I've also tried packaging Access.java as a separate application and ran it using java -jar command. It runs fine without any errors. The problems arise only when there are spark libraries involved.
I also tried to package the app as an uber jar and run it. Still the same errors show up.
What is causing this issue? Does spark use other versions of httpcore and httpclient(other than the ones I've tried)? What would be the best solution?

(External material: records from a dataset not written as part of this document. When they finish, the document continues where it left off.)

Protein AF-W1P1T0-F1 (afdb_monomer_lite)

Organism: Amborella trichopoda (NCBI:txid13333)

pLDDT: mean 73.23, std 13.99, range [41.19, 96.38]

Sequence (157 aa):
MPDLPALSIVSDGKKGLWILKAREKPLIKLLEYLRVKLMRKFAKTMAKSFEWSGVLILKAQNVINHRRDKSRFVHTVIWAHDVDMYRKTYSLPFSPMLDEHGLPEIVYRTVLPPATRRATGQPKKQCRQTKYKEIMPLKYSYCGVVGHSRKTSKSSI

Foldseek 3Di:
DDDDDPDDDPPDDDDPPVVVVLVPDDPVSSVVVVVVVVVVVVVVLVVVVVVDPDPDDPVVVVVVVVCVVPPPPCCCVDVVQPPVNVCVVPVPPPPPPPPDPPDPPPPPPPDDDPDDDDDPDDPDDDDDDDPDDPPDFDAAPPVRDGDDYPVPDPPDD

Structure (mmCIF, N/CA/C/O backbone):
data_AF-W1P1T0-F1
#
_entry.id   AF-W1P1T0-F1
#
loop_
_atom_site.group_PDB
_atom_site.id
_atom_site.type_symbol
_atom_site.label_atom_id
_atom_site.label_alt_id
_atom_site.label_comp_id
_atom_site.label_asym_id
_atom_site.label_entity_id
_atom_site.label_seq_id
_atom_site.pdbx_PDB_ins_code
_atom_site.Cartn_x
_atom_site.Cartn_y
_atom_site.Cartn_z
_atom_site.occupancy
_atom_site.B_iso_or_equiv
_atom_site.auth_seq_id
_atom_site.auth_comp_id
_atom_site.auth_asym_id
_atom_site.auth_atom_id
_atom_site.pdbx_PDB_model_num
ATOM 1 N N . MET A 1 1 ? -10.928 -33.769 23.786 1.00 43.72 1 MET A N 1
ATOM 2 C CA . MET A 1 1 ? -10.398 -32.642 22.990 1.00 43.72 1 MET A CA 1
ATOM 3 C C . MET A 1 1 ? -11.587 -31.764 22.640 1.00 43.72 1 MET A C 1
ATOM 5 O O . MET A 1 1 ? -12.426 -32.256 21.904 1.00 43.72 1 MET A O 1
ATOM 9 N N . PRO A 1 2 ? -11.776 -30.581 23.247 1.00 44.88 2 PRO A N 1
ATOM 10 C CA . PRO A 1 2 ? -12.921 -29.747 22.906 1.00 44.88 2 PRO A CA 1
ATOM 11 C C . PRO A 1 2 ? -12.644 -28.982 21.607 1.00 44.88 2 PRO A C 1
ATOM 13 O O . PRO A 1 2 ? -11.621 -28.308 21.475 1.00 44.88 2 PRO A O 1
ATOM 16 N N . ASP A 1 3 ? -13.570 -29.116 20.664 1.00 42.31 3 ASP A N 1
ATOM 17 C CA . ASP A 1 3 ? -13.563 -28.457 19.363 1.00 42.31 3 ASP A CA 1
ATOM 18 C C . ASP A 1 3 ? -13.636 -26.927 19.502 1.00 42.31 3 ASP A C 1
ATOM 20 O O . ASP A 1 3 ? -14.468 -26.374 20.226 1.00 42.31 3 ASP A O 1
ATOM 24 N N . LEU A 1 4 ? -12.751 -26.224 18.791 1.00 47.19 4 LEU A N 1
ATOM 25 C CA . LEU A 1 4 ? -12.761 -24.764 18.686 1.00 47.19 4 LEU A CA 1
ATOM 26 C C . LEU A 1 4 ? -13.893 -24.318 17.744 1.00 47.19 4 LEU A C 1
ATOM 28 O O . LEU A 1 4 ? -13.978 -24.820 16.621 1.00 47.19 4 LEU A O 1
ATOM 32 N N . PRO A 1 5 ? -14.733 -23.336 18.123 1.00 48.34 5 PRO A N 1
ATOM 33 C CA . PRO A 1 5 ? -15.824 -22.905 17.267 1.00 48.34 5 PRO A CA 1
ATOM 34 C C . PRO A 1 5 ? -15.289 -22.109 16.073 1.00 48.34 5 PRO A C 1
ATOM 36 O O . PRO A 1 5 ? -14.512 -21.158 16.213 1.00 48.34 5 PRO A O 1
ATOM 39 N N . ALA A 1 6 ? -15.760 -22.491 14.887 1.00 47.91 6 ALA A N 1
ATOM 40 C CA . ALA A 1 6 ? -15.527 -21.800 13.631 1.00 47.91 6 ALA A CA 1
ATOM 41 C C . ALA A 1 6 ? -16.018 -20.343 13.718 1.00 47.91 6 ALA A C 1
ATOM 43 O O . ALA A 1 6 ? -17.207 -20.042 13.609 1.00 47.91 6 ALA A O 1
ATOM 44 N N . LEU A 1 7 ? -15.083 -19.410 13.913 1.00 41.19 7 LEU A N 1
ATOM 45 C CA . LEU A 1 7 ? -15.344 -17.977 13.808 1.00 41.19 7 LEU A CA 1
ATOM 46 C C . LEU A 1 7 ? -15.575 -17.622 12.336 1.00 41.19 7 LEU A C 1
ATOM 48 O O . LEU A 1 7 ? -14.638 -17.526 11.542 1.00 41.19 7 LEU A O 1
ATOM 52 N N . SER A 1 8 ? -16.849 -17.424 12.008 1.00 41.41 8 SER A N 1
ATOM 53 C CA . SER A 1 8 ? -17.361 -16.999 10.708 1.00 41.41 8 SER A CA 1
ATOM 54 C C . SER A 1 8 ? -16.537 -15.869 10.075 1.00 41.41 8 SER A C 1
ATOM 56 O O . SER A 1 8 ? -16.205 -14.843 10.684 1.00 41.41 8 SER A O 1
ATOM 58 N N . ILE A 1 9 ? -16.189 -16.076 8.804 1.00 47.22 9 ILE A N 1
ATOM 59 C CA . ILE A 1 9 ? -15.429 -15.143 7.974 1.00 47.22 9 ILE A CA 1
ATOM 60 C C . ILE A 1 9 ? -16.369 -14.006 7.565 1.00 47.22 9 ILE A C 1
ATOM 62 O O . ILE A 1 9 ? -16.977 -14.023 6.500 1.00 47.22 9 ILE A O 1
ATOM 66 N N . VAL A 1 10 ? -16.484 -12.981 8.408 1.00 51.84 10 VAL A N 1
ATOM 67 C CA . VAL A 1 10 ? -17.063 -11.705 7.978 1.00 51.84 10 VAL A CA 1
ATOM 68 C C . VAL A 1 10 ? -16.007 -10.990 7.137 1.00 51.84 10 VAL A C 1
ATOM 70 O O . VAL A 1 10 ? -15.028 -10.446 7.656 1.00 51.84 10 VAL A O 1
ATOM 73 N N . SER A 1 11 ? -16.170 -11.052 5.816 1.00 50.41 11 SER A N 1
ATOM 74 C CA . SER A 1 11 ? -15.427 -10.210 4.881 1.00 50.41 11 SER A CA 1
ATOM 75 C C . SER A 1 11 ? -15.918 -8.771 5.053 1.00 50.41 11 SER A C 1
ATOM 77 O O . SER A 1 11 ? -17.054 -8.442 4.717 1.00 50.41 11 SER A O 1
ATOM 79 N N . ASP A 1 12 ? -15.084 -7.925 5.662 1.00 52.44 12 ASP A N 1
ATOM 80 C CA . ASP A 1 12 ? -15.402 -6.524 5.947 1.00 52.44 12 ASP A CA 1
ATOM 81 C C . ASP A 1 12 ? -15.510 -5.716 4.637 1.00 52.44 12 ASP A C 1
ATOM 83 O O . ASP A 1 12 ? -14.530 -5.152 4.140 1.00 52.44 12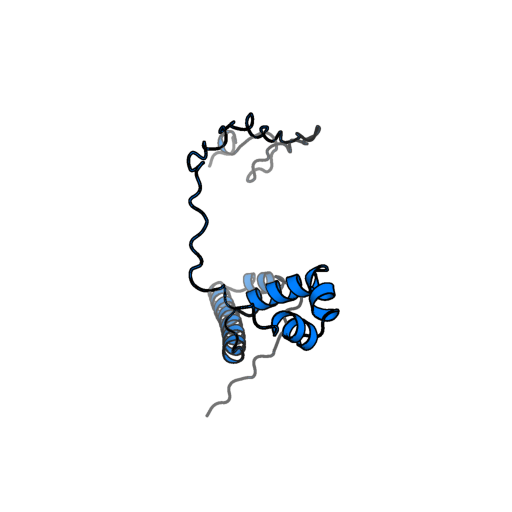 ASP A O 1
ATOM 87 N N . GLY A 1 13 ? -16.724 -5.631 4.092 1.00 55.47 13 GLY A N 1
ATOM 88 C CA . GLY A 1 13 ? -17.114 -4.624 3.110 1.00 55.47 13 GLY A CA 1
ATOM 89 C C . GLY A 1 13 ? -17.105 -3.220 3.732 1.00 55.47 13 GLY A C 1
ATOM 90 O O . GLY A 1 13 ? -17.623 -3.011 4.825 1.00 55.47 13 GLY A O 1
ATOM 91 N N . LYS A 1 14 ? -16.515 -2.259 3.007 1.00 56.78 14 LYS A N 1
ATOM 92 C CA . LYS A 1 14 ? -16.230 -0.850 3.374 1.00 56.78 14 LYS A CA 1
ATOM 93 C C . LYS A 1 14 ? -15.145 -0.650 4.449 1.00 56.78 14 LYS A C 1
ATOM 95 O O . LYS A 1 14 ? -15.308 -0.934 5.636 1.00 56.78 14 LYS A O 1
ATOM 100 N N . LYS A 1 15 ? -14.024 -0.048 4.017 1.00 65.12 15 LYS A N 1
ATOM 101 C CA . LYS A 1 15 ? -12.909 0.387 4.877 1.00 65.12 15 LYS A CA 1
ATOM 102 C C . LYS A 1 15 ? -13.440 1.323 5.971 1.00 65.12 15 LYS A C 1
ATOM 104 O O . LYS A 1 15 ? -13.805 2.454 5.687 1.00 65.12 15 LYS A O 1
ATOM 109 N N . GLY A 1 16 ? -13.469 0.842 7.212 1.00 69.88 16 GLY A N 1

Right now, I can only think of Separating the application into two, one part handles the json and saves it as a text file and the other part is the spark application which populates hive table. I don't think packaging a custom spark jar with required versions of http components will work for me as I'll be running it on a cluster and can't change the default library.
FIX:
I've tried to use maven-shader-plugin as pointed by cricket_007 in his comment. I added the following lines to my pom.xml:
<plugin>
<groupId>org.apache.maven.plugins</groupId>
<artifactId>maven-shade-plugin</artifactId>
<version>2.4.1</version>
<executions>
<execution>
<phase>package</phase>
<goals>
<goal>shade</goal>
</goals>
<configuration>
<relocations>
<relocation>
<pattern>org.apache.http</pattern>
<shadedPattern>org.shaded.apache.http</shadedPattern>
</relocation>
</relocations>
<filters>
<filter>
<artifact>*:*</artifact>
<excludes>
<exclude>META-INF/*.SF</exclude>
<exclude>META-INF/*.DSA</exclude>
<exclude>META-INF/*.RSA</exclude>
</excludes>
</filter>
</filters>
<shadedArtifactAttached>true</shadedArtifactAttached>
<shadedClassifierName>shaded</shadedClassifierName>
</configuration>
</execution>
</executions>
</plugin>
The program now runs without any errors! Hope this helps someone else.